+++ Material provided +++

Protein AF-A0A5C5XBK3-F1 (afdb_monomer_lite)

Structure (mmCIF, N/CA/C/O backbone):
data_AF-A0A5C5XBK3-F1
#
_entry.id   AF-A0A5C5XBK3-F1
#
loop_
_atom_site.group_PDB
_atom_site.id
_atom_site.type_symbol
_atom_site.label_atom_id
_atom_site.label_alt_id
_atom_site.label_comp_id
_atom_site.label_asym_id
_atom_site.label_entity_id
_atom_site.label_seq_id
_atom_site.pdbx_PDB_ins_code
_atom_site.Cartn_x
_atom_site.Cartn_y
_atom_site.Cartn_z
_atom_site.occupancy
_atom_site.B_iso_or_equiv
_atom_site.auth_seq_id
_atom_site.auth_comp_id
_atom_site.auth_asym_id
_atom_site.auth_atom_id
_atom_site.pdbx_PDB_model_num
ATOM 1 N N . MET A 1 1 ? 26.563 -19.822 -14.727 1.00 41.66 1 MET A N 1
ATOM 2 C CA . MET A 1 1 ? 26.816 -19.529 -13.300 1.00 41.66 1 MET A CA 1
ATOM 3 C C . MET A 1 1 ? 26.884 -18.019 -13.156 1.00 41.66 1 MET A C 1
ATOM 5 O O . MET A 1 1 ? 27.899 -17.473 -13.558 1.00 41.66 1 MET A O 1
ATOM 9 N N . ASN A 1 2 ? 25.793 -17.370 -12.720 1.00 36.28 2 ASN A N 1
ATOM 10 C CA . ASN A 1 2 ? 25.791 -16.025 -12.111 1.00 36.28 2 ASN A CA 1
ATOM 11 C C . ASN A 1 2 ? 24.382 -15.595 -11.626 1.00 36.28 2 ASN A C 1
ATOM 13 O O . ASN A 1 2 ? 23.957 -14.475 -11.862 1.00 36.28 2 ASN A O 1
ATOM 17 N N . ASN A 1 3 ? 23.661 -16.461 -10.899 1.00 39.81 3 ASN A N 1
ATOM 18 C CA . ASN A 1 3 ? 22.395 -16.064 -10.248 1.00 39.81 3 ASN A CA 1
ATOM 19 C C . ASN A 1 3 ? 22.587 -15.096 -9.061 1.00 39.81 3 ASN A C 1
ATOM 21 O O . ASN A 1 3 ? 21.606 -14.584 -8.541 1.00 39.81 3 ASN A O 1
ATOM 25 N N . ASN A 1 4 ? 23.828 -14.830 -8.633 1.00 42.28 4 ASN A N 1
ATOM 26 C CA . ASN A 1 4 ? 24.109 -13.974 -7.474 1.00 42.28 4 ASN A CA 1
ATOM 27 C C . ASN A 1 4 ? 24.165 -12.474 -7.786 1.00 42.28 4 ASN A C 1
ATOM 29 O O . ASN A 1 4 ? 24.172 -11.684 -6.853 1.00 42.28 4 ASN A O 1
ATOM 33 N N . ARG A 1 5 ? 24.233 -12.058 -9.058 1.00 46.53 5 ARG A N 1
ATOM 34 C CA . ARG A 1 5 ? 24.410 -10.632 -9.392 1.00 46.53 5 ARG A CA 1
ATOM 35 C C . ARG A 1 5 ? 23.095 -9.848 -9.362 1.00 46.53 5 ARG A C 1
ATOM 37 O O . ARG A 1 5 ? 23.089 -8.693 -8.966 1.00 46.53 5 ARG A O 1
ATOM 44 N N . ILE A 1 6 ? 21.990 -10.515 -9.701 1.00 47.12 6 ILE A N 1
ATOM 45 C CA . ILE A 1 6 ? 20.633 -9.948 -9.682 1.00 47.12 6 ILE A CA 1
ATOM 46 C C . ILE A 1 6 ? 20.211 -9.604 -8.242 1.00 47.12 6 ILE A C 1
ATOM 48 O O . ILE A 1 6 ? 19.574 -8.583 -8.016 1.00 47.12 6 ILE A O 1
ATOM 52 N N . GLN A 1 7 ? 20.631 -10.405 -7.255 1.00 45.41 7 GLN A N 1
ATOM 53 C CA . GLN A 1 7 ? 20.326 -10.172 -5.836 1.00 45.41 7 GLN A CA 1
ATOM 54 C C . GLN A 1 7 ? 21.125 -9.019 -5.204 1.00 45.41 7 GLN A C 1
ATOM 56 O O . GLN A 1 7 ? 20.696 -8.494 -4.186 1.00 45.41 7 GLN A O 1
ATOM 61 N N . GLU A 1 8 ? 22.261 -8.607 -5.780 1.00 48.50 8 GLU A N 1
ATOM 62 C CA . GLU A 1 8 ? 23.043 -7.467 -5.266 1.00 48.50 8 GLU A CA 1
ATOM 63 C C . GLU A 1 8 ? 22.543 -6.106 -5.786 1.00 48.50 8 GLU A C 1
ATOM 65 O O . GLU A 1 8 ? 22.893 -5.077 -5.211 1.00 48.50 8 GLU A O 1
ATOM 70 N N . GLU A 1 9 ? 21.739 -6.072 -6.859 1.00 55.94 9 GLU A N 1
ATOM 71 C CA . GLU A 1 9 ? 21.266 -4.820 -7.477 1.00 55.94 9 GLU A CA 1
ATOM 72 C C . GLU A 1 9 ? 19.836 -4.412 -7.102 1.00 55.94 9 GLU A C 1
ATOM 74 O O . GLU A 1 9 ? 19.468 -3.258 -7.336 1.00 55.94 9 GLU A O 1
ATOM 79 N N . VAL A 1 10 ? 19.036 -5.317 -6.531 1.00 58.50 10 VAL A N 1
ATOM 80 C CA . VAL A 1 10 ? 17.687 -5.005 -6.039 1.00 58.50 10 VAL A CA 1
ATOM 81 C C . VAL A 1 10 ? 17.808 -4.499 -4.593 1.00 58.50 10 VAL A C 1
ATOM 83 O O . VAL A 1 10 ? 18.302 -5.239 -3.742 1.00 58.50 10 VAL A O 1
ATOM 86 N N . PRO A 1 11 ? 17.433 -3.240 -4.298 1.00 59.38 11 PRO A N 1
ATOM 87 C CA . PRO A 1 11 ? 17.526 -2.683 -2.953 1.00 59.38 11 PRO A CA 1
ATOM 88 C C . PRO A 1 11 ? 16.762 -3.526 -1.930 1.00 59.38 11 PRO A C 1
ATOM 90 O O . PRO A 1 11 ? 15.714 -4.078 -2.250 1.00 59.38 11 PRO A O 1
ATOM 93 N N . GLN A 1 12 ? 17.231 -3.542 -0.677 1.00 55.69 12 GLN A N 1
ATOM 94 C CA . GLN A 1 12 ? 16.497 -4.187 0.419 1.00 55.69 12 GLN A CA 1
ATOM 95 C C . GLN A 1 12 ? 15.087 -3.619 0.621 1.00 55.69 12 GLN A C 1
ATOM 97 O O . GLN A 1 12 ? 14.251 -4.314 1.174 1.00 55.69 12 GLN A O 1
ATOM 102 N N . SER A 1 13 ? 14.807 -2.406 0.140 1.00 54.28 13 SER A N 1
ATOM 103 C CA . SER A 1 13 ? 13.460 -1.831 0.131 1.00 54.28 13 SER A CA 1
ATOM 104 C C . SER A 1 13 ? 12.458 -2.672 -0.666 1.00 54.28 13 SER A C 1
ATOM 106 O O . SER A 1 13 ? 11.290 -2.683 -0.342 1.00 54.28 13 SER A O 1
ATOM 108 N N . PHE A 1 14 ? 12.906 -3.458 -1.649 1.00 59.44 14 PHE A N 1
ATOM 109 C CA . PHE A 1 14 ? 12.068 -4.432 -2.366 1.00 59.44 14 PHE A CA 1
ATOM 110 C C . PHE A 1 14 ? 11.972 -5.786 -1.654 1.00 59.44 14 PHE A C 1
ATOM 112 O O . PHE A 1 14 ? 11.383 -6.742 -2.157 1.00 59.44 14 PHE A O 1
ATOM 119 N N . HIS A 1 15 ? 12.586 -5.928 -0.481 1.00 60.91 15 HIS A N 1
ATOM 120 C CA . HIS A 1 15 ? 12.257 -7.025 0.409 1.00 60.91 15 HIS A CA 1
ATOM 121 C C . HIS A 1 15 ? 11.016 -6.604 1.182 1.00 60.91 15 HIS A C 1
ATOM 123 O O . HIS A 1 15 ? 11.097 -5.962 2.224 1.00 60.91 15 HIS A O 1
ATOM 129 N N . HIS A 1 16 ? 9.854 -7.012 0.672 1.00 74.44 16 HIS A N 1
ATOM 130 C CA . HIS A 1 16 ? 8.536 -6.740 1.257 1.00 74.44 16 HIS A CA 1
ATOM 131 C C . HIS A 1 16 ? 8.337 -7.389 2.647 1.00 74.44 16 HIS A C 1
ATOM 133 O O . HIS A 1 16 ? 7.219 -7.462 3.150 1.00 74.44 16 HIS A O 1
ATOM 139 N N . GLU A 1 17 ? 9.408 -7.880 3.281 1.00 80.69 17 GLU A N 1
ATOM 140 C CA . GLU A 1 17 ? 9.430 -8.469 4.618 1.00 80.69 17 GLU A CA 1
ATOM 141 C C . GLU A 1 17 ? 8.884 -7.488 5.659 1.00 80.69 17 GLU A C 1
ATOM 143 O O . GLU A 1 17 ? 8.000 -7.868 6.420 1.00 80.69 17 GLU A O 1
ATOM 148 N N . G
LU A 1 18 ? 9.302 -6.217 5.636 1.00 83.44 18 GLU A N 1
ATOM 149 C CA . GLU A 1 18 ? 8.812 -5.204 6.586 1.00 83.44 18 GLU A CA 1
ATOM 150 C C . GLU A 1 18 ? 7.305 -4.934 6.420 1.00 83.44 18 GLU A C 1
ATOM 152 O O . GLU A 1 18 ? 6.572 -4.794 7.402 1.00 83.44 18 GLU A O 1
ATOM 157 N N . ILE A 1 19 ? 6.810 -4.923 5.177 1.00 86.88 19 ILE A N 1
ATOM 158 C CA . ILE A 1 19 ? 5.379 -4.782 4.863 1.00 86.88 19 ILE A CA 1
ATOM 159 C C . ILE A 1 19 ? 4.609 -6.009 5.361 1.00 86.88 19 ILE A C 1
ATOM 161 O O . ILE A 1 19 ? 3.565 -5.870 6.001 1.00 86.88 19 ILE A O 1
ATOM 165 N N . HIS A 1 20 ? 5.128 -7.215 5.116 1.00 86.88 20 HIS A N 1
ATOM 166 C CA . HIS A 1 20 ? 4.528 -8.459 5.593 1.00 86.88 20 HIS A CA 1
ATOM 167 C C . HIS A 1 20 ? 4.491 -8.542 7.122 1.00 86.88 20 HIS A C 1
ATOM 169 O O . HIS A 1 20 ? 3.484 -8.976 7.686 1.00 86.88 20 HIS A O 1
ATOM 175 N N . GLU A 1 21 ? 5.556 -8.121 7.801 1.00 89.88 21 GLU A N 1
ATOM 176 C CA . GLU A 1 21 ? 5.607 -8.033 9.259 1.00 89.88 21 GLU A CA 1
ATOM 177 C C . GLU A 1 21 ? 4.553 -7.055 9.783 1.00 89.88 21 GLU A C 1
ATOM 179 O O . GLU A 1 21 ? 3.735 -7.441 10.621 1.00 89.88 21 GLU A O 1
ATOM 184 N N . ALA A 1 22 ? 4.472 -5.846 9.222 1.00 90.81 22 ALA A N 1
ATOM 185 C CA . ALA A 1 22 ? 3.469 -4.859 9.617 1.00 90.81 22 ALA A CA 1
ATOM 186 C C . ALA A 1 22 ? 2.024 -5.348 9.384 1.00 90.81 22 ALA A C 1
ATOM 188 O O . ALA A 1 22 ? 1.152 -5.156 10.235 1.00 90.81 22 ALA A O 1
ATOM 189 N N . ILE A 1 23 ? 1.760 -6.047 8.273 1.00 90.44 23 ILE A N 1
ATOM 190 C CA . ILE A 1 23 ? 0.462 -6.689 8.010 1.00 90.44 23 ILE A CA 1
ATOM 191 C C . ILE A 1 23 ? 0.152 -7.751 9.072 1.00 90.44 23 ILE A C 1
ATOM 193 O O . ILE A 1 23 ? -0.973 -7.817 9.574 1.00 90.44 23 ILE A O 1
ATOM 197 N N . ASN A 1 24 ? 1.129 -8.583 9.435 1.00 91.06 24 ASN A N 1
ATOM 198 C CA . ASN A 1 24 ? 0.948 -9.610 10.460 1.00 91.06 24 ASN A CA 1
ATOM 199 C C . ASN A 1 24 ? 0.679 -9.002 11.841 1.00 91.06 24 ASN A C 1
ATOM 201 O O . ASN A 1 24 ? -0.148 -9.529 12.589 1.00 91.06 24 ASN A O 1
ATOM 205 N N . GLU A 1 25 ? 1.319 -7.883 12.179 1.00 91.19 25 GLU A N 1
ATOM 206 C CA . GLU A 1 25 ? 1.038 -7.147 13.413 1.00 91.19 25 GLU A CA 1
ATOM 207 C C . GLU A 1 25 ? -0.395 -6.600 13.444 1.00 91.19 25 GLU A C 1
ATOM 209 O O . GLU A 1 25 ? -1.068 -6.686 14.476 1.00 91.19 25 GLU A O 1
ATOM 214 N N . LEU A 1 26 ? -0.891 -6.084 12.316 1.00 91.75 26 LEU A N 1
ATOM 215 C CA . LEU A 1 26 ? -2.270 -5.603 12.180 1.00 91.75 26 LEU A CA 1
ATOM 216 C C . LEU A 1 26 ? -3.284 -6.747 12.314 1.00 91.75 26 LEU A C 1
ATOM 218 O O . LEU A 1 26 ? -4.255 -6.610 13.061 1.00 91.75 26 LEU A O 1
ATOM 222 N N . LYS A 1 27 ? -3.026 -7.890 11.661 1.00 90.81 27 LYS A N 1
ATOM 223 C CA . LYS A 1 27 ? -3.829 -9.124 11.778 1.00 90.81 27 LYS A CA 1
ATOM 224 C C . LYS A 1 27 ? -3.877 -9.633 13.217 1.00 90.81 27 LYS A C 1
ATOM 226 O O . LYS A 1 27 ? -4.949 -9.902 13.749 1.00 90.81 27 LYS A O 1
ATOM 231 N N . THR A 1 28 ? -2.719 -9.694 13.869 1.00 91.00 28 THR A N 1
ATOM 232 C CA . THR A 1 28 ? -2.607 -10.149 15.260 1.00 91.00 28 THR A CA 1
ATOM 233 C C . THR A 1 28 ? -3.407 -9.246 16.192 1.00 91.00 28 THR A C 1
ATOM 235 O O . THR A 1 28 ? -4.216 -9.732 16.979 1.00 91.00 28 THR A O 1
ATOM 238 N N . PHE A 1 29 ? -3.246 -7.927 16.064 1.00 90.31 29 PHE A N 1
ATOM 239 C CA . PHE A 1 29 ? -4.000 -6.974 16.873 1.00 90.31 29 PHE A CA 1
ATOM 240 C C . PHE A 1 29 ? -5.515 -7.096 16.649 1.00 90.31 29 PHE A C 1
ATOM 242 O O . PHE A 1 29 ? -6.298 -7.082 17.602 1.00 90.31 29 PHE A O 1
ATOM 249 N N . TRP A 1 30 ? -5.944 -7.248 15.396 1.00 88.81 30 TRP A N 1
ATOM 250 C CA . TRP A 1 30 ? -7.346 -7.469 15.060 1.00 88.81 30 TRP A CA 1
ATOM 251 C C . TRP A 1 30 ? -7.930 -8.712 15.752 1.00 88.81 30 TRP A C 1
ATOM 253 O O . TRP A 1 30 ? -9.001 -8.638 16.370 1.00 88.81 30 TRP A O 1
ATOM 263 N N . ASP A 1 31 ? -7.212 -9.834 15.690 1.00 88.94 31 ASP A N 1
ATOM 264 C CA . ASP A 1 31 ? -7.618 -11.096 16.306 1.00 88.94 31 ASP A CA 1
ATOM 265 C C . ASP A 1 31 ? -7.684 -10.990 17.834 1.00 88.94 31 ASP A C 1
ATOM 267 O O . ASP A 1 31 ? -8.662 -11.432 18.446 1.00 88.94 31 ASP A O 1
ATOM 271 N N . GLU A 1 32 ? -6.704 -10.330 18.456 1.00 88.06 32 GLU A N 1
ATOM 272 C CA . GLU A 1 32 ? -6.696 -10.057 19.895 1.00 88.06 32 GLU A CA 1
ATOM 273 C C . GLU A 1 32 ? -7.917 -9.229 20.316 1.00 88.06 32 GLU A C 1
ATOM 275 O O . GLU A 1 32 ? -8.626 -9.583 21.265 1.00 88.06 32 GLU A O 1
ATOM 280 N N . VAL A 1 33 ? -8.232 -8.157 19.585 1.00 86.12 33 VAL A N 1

+++
+++ Material provided +++

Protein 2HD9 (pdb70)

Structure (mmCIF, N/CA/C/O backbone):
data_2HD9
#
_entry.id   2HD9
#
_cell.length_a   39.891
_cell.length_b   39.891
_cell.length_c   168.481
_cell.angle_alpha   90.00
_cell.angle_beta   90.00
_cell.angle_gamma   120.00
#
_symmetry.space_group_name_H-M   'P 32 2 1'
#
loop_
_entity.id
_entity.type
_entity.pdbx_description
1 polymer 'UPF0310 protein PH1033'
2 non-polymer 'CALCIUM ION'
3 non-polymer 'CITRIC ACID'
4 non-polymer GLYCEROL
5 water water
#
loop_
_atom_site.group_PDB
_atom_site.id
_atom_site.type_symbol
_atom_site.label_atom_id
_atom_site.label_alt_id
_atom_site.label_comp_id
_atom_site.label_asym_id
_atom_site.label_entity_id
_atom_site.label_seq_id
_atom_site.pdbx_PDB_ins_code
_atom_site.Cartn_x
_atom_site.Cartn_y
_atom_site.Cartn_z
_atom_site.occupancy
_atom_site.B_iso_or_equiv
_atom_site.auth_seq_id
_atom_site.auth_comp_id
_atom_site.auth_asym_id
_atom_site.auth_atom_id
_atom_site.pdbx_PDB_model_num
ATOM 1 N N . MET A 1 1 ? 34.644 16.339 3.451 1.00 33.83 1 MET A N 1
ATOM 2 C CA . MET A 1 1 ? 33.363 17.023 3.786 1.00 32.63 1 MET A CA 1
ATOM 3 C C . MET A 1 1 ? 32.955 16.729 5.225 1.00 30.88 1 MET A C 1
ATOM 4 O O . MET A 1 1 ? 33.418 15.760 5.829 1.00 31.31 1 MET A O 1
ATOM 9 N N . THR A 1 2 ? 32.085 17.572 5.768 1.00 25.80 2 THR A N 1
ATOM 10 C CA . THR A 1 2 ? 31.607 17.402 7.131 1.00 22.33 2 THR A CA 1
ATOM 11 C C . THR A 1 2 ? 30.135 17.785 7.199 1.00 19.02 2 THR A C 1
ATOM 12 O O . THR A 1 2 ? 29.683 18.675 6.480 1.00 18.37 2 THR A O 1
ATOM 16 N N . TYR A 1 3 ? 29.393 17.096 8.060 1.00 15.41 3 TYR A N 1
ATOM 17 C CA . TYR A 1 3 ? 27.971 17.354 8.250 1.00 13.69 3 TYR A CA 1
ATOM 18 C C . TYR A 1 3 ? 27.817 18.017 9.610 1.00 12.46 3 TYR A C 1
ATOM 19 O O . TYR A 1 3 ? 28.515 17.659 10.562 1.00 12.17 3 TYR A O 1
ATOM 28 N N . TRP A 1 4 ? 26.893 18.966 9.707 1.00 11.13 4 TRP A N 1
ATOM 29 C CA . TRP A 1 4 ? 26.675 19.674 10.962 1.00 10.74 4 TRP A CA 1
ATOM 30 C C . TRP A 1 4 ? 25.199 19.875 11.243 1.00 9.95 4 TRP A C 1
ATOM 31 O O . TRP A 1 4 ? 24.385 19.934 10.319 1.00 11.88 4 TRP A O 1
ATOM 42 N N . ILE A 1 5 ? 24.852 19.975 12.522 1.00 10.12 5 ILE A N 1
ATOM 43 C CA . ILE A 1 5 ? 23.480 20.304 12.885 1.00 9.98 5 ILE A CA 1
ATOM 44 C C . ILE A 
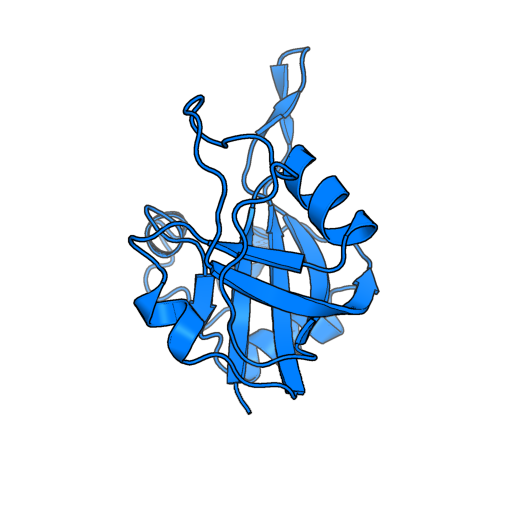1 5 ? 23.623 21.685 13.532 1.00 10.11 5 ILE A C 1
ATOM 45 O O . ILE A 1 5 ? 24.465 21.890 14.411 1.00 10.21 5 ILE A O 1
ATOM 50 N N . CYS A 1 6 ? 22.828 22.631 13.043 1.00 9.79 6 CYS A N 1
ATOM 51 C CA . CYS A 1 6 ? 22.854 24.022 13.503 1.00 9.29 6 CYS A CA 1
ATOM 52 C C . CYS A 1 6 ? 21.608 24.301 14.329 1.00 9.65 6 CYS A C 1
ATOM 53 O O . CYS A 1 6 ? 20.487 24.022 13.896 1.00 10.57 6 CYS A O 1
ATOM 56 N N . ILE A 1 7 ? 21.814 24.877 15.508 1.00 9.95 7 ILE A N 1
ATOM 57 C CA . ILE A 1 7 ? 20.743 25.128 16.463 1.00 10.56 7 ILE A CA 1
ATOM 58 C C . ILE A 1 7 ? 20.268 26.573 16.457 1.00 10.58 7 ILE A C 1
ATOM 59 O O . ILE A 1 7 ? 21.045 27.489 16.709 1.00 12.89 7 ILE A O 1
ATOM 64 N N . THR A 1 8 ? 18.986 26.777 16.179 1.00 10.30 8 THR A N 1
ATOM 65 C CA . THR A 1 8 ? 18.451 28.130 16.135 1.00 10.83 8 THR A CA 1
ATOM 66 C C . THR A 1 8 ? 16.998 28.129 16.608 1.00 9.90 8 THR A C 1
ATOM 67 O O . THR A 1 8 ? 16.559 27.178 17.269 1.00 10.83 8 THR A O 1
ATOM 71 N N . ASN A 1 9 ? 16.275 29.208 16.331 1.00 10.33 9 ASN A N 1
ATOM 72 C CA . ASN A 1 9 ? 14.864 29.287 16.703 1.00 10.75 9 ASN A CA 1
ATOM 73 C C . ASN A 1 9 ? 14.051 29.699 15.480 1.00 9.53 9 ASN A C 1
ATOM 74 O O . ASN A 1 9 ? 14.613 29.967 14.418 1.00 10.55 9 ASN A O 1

+++

To do » Go through the material above and output exactly the lines from the one containing "Protein AF-A0A5C5XBK3-F1 (afdb_monomer_lite)" through the one containing "ATOM 13 O O".

Task result »
Protein AF-A0A5C5XBK3-F1 (afdb_monomer_lite)

Structure (mmCIF, N/CA/C/O backbone):
data_AF-A0A5C5XBK3-F1
#
_entry.id   AF-A0A5C5XBK3-F1
#
loop_
_atom_site.group_PDB
_atom_site.id
_atom_site.type_symbol
_atom_site.label_atom_id
_atom_site.label_alt_id
_atom_site.label_comp_id
_atom_site.label_asym_id
_atom_site.label_entity_id
_atom_site.label_seq_id
_atom_site.pdbx_PDB_ins_code
_atom_site.Cartn_x
_atom_site.Cartn_y
_atom_site.Cartn_z
_atom_site.occupancy
_atom_site.B_iso_or_equiv
_atom_site.auth_seq_id
_atom_site.auth_comp_id
_atom_site.auth_asym_id
_atom_site.auth_atom_id
_atom_site.pdbx_PDB_model_num
ATOM 1 N N . MET A 1 1 ? 26.563 -19.822 -14.727 1.00 41.66 1 MET A N 1
ATOM 2 C CA . MET A 1 1 ? 26.816 -19.529 -13.300 1.00 41.66 1 MET A CA 1
ATOM 3 C C . MET A 1 1 ? 26.884 -18.019 -13.156 1.00 41.66 1 MET A C 1
ATOM 5 O O . MET A 1 1 ? 27.899 -17.473 -13.558 1.00 41.66 1 MET A O 1
ATOM 9 N N . ASN A 1 2 ? 25.793 -17.370 -12.720 1.00 36.28 2 ASN A N 1
ATOM 10 C CA . ASN A 1 2 ? 25.791 -16.025 -12.111 1.00 36.28 2 ASN A CA 1
ATOM 11 C C . ASN A 1 2 ? 24.382 -15.595 -11.626 1.00 36.28 2 ASN A C 1
ATOM 13 O O . ASN A 1 2 ? 23.957 -14.475 -11.862 1.00 36.28 2 ASN A O 1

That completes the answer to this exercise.